Starting at the line that contains "ATOM 58 C C" and ending at the line that contains "ATOM 84 C C", the lines below are to be given again exactly, with nothing added.

(Stored data)

· · · · ·

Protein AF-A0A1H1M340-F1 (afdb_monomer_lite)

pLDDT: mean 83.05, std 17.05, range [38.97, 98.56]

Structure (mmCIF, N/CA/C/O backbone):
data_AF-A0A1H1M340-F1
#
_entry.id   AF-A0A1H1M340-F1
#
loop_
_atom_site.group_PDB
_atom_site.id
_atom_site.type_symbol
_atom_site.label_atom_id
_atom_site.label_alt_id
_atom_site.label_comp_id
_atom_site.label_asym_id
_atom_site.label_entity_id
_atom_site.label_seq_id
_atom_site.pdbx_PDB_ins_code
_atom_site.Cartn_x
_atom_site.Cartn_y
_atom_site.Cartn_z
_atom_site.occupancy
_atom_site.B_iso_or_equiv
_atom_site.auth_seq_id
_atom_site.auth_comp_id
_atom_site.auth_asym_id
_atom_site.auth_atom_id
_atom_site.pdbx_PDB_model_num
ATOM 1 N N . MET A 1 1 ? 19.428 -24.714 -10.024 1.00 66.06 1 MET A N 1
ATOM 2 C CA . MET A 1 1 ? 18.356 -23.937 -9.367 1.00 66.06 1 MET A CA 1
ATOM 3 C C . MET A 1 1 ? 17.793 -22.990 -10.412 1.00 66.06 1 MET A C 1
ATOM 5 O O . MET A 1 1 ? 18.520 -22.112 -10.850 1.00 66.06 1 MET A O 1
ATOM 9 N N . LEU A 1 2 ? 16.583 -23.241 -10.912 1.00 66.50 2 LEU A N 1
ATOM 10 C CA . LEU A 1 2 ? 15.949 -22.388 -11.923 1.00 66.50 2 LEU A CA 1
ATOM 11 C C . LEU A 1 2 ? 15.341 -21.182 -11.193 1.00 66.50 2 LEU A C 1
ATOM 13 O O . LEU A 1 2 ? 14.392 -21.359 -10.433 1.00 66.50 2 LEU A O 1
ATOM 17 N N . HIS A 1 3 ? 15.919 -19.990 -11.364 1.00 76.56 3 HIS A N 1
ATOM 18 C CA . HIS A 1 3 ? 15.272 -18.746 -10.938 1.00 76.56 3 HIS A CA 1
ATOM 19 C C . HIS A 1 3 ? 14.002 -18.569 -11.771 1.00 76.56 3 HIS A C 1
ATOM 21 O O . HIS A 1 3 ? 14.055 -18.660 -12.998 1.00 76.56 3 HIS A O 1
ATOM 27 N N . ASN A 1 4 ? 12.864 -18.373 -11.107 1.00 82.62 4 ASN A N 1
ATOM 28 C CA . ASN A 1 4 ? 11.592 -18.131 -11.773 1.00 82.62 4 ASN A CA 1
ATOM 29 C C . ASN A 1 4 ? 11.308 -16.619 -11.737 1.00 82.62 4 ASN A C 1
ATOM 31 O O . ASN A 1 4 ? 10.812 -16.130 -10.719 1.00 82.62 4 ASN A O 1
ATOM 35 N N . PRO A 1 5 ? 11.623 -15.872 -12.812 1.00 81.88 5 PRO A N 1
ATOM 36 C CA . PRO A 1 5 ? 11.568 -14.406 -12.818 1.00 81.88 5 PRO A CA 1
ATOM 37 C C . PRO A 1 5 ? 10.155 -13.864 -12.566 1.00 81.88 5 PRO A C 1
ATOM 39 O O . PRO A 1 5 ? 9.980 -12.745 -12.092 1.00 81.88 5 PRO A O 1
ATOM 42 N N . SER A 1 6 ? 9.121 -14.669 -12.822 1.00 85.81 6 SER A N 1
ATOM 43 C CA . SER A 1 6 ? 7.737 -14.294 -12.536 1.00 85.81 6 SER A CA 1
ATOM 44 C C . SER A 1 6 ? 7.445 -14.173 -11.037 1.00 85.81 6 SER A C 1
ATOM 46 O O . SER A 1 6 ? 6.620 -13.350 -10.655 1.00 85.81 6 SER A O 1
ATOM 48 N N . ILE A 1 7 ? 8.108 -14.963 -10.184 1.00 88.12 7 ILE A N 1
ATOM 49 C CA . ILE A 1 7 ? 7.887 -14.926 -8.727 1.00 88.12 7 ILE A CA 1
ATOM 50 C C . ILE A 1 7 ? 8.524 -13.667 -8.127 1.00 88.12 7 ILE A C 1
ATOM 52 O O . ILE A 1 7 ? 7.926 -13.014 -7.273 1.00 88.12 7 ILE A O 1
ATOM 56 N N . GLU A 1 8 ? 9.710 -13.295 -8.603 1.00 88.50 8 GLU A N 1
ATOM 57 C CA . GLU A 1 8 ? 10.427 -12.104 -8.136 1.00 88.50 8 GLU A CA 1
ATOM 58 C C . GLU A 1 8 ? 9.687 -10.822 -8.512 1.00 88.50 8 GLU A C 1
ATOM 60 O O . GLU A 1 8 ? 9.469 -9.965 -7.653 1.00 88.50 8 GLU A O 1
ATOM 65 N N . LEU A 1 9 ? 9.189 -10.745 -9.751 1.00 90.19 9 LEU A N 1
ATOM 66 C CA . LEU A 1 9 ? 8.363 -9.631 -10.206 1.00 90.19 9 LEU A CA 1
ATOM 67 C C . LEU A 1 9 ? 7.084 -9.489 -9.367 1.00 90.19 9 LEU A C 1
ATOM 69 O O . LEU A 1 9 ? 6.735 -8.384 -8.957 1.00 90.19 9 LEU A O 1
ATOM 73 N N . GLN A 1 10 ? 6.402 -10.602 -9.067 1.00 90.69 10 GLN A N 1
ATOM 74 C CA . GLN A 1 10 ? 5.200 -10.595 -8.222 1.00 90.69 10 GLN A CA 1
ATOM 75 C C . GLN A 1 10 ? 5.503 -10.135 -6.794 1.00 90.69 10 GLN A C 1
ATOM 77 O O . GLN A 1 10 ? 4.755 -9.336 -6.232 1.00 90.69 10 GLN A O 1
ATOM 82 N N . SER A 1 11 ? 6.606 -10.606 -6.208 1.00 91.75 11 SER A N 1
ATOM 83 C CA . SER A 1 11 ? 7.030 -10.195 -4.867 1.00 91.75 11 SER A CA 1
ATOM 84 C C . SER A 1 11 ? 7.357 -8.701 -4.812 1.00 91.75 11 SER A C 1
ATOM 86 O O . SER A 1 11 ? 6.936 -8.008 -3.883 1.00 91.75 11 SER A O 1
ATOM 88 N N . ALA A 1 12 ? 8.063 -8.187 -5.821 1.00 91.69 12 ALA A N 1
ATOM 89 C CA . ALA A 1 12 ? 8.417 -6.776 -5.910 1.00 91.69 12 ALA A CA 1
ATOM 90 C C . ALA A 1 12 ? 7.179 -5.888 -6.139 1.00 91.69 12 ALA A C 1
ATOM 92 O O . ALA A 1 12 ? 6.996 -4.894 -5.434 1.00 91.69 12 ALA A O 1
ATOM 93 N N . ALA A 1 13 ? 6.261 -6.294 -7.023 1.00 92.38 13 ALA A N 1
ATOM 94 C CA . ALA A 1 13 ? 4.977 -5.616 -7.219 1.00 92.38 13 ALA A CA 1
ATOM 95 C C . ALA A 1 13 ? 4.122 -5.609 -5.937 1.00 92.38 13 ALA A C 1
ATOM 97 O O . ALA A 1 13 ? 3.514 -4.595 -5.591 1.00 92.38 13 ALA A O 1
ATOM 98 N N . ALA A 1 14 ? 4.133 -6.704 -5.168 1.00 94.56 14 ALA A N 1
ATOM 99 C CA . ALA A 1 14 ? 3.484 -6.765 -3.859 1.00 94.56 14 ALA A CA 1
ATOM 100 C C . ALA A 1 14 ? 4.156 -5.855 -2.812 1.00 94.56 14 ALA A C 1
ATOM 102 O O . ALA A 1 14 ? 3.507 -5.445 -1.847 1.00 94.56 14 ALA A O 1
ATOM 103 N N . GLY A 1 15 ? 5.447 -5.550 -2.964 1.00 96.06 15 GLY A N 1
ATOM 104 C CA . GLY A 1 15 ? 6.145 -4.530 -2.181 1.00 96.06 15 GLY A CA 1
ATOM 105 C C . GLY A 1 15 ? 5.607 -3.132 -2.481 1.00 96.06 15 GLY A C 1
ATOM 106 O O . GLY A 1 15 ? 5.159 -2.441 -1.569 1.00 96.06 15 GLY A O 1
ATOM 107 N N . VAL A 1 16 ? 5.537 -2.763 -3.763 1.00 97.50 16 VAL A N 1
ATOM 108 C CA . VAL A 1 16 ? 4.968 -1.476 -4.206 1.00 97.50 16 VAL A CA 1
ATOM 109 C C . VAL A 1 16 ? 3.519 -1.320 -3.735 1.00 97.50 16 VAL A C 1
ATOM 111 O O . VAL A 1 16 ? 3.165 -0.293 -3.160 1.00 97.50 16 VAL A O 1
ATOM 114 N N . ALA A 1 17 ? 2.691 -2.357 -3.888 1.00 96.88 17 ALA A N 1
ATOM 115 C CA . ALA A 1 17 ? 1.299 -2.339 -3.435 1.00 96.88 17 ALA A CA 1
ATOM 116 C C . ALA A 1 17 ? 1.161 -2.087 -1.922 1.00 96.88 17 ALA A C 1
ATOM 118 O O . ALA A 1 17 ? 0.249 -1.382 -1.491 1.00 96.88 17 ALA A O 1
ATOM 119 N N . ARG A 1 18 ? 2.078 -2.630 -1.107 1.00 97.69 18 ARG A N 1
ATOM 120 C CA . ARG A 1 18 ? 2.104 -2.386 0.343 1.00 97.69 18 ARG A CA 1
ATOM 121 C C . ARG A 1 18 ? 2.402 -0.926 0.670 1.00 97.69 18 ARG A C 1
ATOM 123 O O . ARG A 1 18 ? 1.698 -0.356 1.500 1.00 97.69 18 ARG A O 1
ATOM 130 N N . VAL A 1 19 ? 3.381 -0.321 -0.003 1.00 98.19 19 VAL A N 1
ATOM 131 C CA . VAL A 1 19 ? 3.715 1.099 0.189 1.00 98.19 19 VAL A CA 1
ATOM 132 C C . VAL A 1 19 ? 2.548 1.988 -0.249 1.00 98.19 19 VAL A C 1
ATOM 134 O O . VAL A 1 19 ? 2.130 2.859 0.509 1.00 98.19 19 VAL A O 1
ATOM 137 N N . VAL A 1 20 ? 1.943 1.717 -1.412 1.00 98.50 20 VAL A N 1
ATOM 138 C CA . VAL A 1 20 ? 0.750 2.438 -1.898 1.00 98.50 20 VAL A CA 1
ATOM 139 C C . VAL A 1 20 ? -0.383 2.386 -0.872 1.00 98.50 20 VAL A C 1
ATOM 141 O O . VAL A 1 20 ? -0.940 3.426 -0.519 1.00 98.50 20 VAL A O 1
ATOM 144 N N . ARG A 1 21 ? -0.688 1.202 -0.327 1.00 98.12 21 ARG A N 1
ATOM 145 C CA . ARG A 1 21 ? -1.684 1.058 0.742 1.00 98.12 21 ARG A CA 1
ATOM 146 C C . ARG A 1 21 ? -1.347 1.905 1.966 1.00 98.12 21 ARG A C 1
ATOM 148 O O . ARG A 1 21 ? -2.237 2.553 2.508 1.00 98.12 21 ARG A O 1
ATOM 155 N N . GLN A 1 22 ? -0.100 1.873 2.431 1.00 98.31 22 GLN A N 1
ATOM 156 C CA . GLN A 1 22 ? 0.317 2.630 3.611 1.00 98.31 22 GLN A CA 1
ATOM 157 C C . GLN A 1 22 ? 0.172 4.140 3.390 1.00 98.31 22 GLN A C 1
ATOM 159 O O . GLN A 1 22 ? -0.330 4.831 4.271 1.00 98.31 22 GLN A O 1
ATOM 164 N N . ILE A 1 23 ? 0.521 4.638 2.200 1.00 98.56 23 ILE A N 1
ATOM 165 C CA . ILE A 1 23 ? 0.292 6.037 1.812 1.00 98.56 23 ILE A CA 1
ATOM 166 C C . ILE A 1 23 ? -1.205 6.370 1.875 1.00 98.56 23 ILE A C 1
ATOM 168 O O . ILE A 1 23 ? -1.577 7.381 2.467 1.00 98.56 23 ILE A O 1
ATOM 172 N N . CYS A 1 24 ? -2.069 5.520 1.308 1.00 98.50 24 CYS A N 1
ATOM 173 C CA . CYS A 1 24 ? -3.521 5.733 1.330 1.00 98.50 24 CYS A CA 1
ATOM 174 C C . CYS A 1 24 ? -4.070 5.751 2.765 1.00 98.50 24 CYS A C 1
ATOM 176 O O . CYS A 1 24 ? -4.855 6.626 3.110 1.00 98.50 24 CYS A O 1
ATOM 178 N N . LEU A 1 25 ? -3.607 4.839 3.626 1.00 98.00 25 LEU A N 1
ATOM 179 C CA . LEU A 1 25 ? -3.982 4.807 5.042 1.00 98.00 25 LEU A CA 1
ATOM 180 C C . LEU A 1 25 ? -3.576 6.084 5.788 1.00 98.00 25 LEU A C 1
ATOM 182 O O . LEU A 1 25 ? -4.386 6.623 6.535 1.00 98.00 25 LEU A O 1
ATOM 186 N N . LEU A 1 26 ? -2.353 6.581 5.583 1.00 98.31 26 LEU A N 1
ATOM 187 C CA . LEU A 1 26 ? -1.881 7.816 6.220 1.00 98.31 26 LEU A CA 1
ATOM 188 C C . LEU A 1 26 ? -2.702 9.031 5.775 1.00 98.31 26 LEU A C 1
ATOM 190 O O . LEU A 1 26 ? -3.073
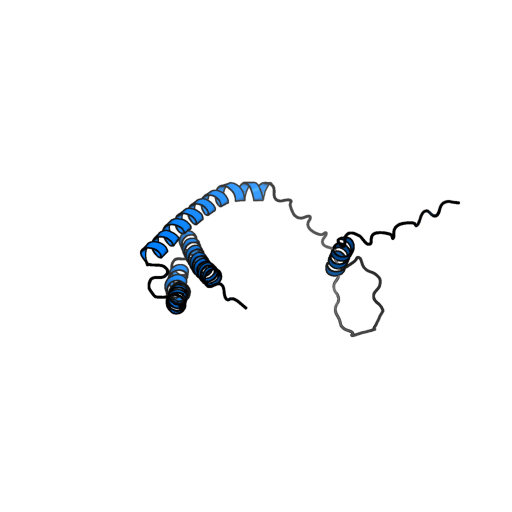 9.859 6.605 1.00 98.31 26 LEU A O 1
ATOM 194 N N . ARG A 1 27 ? -3.044 9.112 4.483 1.00 98.19 27 ARG A N 1
ATOM 195 C CA . ARG A 1 27 ? -3.915 10.171 3.952 1.00 98.19 27 ARG A CA 1
ATOM 196 C C . ARG A 1 27 ? -5.300 10.144 4.592 1.00 98.19 27 ARG A C 1
ATOM 198 O O . ARG A 1 27 ? -5.770 11.187 5.034 1.00 98.19 27 ARG A O 1
ATOM 205 N N . GLU A 1 28 ? -5.909 8.967 4.697 1.00 97.06 28 GLU A N 1
ATOM 206 C CA . GLU A 1 28 ? -7.224 8.789 5.331 1.00 97.06 28 GLU A CA 1
ATOM 207 C C . GLU A 1 28 ? -7.202 9.106 6.836 1.00 97.06 28 GLU A C 1
ATOM 209 O O . GLU A 1 28 ? -8.184 9.591 7.388 1.00 97.06 28 GLU A O 1
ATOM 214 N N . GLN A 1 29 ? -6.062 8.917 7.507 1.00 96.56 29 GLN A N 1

· · · · ·

- Answer to the exercise -
ATOM 58 C C . GLU A 1 8 ? 9.687 -10.822 -8.512 1.00 88.50 8 GLU A C 1
ATOM 60 O O . GLU A 1 8 ? 9.469 -9.965 -7.653 1.00 88.50 8 GLU A O 1
ATOM 65 N N . LEU A 1 9 ? 9.189 -10.745 -9.751 1.00 90.19 9 LEU A N 1
ATOM 66 C CA . LEU A 1 9 ? 8.363 -9.631 -10.206 1.00 90.19 9 LEU A CA 1
ATOM 67 C C . LEU A 1 9 ? 7.084 -9.489 -9.367 1.00 90.19 9 LEU A C 1
ATOM 69 O O . LEU A 1 9 ? 6.735 -8.384 -8.957 1.00 90.19 9 LEU A O 1
ATOM 73 N N . GLN A 1 10 ? 6.402 -10.602 -9.067 1.00 90.69 10 GLN A N 1
ATOM 74 C CA . GLN A 1 10 ? 5.200 -10.595 -8.222 1.00 90.69 10 GLN A CA 1
ATOM 75 C C . GLN A 1 10 ? 5.503 -10.135 -6.794 1.00 90.69 10 GLN A C 1
ATOM 77 O O . GLN A 1 10 ? 4.755 -9.336 -6.232 1.00 90.69 10 GLN A O 1
ATOM 82 N N . SER A 1 11 ? 6.606 -10.606 -6.208 1.00 91.75 11 SER A N 1
ATOM 83 C CA . SER A 1 11 ? 7.030 -10.195 -4.867 1.00 91.75 11 SER A CA 1
ATOM 84 C C . SER A 1 11 ? 7.357 -8.701 -4.812 1.00 91.75 11 SER A C 1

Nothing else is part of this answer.